What's the minimal structure needed to define a notion of derivative?
Solution 1:
There are lots of ways to generalize the derivative, not all of which are compatible. This is a common feature of generalizations: for example, there are also lots of ways to generalize numbers, or infinity, or exponentiation, not all of which are compatible. Here are some generalizations of derivatives you can write down:
The Fréchet derivative of a map of Banach spaces. This is used in the theory of Banach manifolds.
A derivation on an algebra. This abstracts linearity and the Leibniz rule and can be used to define tangent vectors and vector fields in a very general setting; in particular it can be used to describe what it means for a Lie algebra to act on an algebra.

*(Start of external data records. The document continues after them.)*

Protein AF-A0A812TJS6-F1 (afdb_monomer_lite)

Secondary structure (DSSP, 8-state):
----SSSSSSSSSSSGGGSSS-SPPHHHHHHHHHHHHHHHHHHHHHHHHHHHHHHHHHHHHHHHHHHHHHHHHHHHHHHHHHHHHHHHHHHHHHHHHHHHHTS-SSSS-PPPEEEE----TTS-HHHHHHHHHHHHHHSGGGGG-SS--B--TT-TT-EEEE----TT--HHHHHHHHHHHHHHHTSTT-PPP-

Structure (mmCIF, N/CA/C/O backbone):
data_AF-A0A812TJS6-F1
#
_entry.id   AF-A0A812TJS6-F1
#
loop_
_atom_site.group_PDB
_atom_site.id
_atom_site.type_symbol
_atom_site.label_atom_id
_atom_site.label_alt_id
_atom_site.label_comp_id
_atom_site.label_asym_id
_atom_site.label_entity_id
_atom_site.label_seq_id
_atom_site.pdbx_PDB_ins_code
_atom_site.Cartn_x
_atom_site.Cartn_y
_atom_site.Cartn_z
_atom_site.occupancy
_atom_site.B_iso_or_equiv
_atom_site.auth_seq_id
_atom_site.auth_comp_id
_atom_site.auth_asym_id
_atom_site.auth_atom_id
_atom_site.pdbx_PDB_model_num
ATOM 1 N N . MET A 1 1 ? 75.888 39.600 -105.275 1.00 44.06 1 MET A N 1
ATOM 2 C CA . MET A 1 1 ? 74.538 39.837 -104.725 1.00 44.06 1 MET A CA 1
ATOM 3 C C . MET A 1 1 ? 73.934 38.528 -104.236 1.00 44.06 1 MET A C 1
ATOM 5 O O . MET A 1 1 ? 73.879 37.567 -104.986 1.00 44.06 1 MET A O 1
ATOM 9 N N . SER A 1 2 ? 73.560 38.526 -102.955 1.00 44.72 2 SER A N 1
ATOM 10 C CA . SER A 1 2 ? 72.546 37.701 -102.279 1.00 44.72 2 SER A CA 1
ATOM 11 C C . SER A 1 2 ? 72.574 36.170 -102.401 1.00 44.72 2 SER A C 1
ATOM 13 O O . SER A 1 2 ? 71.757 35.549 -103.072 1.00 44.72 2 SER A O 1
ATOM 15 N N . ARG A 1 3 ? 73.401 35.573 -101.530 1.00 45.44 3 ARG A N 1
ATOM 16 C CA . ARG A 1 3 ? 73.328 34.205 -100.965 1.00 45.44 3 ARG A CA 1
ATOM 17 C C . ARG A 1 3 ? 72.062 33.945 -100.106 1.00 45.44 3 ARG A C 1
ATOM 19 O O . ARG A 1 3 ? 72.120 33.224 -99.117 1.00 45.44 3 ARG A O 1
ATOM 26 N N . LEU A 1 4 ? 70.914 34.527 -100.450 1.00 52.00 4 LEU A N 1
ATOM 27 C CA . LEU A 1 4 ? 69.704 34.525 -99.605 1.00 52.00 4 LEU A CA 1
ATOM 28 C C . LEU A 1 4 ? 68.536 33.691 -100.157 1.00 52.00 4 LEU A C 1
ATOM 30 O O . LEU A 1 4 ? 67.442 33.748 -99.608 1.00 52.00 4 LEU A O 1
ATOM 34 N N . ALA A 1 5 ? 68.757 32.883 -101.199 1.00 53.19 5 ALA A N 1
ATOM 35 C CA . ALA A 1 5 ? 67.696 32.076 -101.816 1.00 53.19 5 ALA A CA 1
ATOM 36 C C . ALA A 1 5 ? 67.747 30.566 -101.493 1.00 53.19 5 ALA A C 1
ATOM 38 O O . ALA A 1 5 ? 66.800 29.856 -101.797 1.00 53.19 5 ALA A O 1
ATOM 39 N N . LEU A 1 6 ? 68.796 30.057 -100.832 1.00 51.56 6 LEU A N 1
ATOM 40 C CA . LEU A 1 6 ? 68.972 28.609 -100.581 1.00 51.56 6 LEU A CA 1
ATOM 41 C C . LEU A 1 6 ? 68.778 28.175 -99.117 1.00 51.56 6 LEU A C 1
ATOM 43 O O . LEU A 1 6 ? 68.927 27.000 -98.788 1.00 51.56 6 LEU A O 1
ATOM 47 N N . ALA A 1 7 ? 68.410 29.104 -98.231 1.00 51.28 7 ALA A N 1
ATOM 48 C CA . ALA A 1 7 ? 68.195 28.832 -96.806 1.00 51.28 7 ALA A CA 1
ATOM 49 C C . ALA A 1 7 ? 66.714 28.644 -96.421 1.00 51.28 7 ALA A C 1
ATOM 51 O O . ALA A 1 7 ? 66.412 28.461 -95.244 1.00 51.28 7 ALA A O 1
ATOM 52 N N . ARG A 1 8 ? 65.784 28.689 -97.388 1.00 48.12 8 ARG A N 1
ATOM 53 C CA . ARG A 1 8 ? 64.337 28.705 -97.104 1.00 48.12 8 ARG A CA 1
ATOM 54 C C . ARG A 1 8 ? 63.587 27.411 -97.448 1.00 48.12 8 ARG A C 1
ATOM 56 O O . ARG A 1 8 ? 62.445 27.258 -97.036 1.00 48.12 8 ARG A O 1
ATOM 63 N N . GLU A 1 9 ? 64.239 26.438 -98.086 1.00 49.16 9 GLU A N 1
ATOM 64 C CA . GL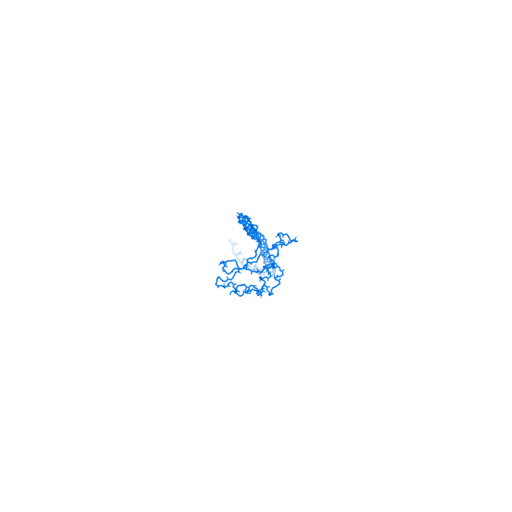U A 1 9 ? 63.623 25.136 -98.420 1.00 49.16 9 GLU A CA 1
ATOM 65 C C . GLU A 1 9 ? 64.095 23.955 -97.557 1.00 49.16 9 GLU A C 1
ATOM 67 O O . GLU A 1 9 ? 63.511 22.873 -97.606 1.00 49.16 9 GLU A O 1
ATOM 72 N N . ARG A 1 10 ? 65.097 24.140 -96.686 1.00 51.41 10 ARG A N 1
ATOM 73 C CA . ARG A 1 10 ? 65.542 23.082 -95.752 1.00 51.41 10 ARG A CA 1
ATOM 74 C C . ARG A 1 10 ? 64.837 23.091 -94.395 1.00 51.41 10 ARG A C 1
ATOM 76 O O . ARG A 1 10 ? 64.940 22.117 -93.655 1.00 51.41 10 ARG A O 1
ATOM 83 N N . THR A 1 11 ? 64.077 24.132 -94.077 1.00 53.44 11 THR A N 1
ATOM 84 C CA . THR A 1 11 ? 63.436 24.308 -92.762 1.00 53.44 11 THR A CA 1
ATOM 85 C C . THR A 1 11 ? 61.992 23.815 -92.683 1.00 53.44 11 THR A C 1
ATOM 87 O O . THR A 1 11 ? 61.480 23.666 -91.579 1.00 53.44 11 THR A O 1
ATOM 90 N N . HIS A 1 12 ? 61.346 23.461 -93.800 1.00 47.72 12 HIS A N 1
ATOM 91 C CA . HIS A 1 12 ? 59.971 22.933 -93.777 1.00 47.72 12 HIS A CA 1
ATOM 92 C C . HIS A 1 12 ? 59.868 21.401 -93.697 1.00 47.72 12 HIS A C 1
ATOM 94 O O . HIS A 1 12 ? 58.817 20.872 -93.341 1.00 47.72 12 HIS A O 1
ATOM 100 N N . ARG A 1 13 ? 60.954 20.657 -93.957 1.00 48.97 13 ARG A N 1
ATOM 101 C CA . ARG A 1 13 ? 60.957 19.181 -93.869 1.00 48.97 13 ARG A CA 1
ATOM 102 C C . ARG A 1 13 ? 61.404 18.618 -92.515 1.00 48.97 13 ARG A C 1
ATOM 104 O O . ARG A 1 13 ? 61.213 17.428 -92.273 1.00 48.97 13 ARG A O 1
ATOM 111 N N . SER A 1 14 ? 61.953 19.438 -91.616 1.00 50.66 14 SER A N 1
ATOM 112 C CA . SER A 1 14 ? 62.427 18.981 -90.296 1.00 50.66 14 SER A CA 1
ATOM 113 C C . SER A 1 14 ? 61.391 19.116 -89.173 1.00 50.66 14 SER A C 1
ATOM 115 O O . SER A 1 14 ? 61.499 18.414 -88.168 1.00 50.66 14 SER A O 1
ATOM 117 N N . TRP A 1 15 ? 60.352 19.940 -89.352 1.00 46.88 15 TRP A N 1
ATOM 118 C CA . TRP A 1 15 ? 59.268 20.080 -88.371 1.00 46.88 15 TRP A CA 1
ATOM 119 C C . TRP A 1 15 ? 58.278 18.910 -88.398 1.00 46.88 15 TRP A C 1
ATOM 121 O O . TRP A 1 15 ? 57.751 18.525 -87.358 1.00 46.88 15 TRP A O 1
ATOM 131 N N . PHE A 1 16 ? 58.085 18.267 -89.553 1.00 50.31 16 PHE A N 1
ATOM 132 C CA . PHE A 1 16 ? 57.154 17.140 -89.672 1.00 50.31 16 PHE A CA 1
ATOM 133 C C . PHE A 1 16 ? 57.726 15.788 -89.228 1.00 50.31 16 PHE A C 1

Mapping out of infinitesimal objects in suitable categories gives many notions of the derivative of a map between objects. For example, in the category of schemes over a field $k$ the "walking tangent vector" $\text{Spec } k[\varepsilon]/\varepsilon^2$ has the property that mapping out of it corresponds to taking the derivative of a map of schemes in the sense that it describes the induced map on all Zariski tangent spaces.

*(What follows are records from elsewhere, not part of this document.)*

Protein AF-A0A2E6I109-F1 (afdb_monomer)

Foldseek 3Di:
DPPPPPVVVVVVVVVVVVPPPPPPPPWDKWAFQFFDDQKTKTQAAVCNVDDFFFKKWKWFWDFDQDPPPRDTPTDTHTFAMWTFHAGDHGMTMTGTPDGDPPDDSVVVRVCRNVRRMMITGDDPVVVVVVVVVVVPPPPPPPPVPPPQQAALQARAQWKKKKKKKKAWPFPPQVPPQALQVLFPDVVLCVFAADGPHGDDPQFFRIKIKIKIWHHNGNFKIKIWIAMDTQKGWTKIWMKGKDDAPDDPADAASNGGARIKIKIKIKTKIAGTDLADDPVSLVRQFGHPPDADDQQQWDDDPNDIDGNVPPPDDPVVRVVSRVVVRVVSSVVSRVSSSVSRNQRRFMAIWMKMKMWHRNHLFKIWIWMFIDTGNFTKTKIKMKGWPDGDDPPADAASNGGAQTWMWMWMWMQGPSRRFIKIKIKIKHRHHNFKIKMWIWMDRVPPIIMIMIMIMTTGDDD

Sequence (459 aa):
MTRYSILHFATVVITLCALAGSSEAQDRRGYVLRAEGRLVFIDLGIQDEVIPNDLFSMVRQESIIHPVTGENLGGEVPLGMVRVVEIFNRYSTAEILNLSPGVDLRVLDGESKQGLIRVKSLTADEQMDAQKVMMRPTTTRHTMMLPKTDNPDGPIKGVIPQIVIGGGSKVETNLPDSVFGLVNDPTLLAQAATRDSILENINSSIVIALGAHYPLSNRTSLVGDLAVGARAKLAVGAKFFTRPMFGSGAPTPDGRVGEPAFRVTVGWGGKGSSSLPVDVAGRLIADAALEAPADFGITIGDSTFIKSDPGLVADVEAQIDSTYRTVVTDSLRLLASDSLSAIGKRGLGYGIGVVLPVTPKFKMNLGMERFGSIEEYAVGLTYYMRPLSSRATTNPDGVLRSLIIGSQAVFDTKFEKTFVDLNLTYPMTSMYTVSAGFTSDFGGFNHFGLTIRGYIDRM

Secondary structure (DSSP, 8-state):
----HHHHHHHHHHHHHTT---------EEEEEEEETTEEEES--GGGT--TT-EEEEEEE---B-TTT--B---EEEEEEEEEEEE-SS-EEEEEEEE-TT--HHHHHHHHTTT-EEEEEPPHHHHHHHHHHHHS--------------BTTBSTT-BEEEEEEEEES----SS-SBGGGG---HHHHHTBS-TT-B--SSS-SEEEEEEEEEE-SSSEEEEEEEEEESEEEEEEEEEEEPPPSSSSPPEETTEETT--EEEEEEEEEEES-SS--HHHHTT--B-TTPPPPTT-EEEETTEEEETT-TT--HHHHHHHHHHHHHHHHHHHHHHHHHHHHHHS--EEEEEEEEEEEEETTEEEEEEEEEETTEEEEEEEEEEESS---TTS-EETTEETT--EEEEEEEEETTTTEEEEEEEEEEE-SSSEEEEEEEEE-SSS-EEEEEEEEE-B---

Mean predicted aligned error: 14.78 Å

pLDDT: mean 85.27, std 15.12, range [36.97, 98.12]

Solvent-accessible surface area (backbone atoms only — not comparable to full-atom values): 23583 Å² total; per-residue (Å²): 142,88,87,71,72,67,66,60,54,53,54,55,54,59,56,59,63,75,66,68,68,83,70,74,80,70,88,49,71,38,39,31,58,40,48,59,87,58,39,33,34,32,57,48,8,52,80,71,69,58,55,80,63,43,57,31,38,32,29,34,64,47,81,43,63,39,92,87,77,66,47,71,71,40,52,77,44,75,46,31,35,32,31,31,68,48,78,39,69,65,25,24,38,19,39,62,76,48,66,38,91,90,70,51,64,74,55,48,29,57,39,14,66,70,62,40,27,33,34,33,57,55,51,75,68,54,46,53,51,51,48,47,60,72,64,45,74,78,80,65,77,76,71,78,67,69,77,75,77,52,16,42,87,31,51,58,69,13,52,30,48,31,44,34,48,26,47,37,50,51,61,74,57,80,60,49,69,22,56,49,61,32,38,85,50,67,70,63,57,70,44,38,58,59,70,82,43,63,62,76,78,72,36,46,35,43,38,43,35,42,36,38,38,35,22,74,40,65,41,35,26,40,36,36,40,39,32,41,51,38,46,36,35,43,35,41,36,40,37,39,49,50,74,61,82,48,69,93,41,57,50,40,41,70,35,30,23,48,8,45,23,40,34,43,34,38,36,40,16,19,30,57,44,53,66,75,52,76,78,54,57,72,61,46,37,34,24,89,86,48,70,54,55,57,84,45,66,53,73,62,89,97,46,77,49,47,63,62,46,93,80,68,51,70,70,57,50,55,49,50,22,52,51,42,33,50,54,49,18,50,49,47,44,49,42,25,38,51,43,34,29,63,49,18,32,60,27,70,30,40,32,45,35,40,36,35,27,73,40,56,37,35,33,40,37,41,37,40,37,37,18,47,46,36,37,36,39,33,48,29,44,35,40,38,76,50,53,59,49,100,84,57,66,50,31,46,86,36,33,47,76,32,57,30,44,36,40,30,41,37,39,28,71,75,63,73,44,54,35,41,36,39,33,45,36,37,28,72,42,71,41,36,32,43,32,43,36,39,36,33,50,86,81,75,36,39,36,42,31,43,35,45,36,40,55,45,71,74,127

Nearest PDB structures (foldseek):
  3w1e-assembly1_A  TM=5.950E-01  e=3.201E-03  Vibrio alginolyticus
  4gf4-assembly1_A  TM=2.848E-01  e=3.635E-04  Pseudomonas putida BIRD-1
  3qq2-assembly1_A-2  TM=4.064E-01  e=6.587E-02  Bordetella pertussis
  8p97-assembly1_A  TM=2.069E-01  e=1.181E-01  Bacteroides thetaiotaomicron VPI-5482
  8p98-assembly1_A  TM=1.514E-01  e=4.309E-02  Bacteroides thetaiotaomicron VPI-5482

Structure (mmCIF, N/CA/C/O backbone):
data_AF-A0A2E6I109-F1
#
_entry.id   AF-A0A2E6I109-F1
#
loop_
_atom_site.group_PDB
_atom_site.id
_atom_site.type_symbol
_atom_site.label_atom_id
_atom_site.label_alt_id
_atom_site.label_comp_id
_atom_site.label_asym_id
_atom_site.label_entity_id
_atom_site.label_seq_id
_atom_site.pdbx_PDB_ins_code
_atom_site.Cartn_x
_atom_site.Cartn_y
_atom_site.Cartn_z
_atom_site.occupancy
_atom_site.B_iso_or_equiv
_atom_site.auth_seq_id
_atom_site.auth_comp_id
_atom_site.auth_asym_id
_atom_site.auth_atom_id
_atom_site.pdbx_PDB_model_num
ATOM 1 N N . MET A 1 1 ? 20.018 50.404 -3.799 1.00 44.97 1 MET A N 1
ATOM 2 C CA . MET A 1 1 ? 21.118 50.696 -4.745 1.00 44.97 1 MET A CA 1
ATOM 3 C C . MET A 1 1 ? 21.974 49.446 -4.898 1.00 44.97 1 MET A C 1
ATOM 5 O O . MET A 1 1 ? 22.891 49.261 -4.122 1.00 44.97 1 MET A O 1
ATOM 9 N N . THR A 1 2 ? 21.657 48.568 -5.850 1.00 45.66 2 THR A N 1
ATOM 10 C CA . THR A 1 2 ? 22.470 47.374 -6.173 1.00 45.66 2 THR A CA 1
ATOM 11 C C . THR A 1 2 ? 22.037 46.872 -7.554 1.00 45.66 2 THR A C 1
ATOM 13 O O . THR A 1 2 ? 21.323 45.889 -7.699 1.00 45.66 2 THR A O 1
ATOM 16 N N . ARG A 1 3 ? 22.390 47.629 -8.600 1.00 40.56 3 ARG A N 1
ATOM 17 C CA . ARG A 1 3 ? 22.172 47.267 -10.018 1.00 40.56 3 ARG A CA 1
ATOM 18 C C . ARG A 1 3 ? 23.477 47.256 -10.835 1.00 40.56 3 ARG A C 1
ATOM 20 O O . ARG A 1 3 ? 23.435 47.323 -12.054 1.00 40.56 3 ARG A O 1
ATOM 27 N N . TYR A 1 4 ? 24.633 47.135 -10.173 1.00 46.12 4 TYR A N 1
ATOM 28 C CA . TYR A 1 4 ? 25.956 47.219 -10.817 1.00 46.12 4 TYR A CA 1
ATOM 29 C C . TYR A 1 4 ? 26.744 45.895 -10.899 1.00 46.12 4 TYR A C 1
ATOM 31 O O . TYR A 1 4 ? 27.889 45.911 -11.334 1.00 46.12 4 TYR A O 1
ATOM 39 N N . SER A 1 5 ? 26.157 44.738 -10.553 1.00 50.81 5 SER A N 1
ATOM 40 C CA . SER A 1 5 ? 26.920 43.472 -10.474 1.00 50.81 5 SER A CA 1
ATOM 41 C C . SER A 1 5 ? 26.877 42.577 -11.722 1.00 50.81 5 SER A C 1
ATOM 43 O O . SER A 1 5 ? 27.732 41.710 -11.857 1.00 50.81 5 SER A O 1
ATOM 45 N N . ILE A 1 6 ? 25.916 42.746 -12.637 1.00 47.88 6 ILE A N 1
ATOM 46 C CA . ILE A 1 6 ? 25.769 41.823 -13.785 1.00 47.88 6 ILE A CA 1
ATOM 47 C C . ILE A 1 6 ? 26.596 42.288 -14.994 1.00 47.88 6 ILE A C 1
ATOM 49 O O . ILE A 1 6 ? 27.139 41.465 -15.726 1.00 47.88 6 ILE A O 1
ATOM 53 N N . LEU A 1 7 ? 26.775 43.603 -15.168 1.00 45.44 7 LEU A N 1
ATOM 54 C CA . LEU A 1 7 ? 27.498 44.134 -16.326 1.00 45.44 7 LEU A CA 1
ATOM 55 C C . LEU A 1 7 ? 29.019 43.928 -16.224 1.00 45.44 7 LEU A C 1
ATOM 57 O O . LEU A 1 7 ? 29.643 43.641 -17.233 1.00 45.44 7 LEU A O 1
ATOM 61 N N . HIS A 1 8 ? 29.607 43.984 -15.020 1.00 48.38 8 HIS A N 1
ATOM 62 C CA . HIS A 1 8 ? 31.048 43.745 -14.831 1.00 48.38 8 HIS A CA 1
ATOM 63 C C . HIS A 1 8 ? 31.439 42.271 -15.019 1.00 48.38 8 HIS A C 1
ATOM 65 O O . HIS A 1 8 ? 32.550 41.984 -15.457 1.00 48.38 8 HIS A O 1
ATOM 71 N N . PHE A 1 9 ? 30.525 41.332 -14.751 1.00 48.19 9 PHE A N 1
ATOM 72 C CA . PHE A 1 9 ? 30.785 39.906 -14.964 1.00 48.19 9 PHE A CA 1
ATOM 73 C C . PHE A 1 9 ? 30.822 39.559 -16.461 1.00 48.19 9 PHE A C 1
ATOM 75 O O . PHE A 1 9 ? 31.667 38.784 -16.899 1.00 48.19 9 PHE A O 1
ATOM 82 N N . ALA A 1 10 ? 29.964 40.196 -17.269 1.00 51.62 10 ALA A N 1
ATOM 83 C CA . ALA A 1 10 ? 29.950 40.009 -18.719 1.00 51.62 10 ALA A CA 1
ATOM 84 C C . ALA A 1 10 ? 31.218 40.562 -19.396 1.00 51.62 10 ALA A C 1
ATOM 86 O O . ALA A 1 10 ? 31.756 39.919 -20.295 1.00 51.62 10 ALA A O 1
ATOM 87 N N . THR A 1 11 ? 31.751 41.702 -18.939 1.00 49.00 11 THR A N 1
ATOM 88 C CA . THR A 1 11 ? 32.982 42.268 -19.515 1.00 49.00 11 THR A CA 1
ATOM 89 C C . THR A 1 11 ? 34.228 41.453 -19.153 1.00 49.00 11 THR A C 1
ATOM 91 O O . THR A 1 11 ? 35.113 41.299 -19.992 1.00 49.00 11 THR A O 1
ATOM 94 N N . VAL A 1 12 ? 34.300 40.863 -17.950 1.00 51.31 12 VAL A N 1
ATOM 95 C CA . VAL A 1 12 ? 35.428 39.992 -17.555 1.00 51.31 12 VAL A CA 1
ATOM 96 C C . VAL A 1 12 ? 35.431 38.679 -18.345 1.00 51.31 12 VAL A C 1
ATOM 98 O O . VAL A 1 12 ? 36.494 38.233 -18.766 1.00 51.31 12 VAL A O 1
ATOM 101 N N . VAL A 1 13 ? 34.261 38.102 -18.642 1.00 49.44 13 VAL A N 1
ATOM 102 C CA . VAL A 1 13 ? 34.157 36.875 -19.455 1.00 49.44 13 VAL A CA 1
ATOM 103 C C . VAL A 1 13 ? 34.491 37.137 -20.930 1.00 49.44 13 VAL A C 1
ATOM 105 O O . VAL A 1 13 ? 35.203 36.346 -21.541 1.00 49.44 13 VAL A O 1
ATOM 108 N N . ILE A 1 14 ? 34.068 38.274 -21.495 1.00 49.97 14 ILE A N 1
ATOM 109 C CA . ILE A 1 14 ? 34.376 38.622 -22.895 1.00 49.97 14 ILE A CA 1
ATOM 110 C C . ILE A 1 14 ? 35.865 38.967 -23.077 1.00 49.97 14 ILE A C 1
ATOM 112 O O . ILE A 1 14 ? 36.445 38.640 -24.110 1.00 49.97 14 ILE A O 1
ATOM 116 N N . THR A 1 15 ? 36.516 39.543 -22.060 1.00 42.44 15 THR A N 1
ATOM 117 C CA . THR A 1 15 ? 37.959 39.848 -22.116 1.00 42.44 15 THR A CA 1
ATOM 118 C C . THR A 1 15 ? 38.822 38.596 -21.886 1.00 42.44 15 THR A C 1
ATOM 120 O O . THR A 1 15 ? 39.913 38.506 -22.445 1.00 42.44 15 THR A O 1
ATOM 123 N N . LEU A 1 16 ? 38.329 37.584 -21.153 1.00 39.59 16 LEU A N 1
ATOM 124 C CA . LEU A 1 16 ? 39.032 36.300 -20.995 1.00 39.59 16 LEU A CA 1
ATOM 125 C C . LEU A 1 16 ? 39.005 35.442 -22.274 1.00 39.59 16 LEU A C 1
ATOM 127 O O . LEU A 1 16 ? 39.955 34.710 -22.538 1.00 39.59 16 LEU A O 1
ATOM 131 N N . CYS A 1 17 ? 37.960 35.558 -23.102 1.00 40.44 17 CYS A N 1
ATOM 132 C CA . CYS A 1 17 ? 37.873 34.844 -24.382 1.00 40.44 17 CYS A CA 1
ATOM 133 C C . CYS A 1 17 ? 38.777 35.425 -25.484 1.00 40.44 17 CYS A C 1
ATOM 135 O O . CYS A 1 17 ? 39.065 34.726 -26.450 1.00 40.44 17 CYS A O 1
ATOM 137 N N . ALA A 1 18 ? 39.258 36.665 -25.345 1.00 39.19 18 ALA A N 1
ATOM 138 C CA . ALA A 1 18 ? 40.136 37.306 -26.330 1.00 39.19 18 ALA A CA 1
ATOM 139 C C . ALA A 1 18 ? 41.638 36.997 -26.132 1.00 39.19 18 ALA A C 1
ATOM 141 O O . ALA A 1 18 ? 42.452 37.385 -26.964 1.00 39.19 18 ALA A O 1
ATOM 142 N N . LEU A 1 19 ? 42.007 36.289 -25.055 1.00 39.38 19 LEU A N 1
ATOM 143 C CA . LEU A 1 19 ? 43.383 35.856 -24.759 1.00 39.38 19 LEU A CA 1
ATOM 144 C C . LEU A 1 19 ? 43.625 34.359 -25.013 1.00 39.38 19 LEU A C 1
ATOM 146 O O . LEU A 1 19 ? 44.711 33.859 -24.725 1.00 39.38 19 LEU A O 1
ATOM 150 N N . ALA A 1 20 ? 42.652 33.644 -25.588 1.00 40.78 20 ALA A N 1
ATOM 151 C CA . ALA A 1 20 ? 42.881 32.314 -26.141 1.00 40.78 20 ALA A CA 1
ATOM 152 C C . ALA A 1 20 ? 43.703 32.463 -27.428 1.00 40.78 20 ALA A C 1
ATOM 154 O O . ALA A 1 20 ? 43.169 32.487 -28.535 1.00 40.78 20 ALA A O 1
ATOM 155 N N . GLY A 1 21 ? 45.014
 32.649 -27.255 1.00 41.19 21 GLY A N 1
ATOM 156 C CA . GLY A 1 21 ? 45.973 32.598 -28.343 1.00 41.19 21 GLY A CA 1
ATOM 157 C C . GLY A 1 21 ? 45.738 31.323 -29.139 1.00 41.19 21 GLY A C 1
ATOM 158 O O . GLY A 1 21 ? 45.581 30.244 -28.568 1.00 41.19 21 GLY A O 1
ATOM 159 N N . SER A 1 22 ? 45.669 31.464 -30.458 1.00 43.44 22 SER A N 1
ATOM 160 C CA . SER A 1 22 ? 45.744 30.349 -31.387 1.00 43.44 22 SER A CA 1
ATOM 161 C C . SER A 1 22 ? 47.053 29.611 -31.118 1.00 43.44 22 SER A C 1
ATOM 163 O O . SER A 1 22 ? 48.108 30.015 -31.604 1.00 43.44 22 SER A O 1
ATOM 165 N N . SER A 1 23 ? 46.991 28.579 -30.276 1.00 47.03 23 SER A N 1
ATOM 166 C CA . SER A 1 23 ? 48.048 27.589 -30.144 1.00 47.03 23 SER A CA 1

There is a combinatorial notion of the derivative of a combinatorial species that, upon taking exponential generating functions, recovers the derivative of a power series. It is a combinatorially meaningful operation and requires no calculus to describe.
Incidentally, integration also has generalizations like this. For example, there is a completely algebraic approach to integration involving writing down a linear functional on an algebra satisfying some conditions. It has the very desirable property of naturally including "noncommutative probability" as a special case, where there is no underlying measure space but there is still a useful notion of a (noncommutative) algebra of random variables and of expectation values of these. See this blog post for some details. This can be used to explain some aspects of quantum mechanics, and it also leads to free probability.
This is even true of limits. Some notions of convergence, such as the notion of almost-everywhere convergence of a sequence of functions on a measure space, aren't defined by a topology! See convergence space for some details.
I guess the point I'm trying to make here is that you can generalize things in all sorts of ways, depending on what you're trying to do. Don't feel burdened by the first formalism you see for doing something.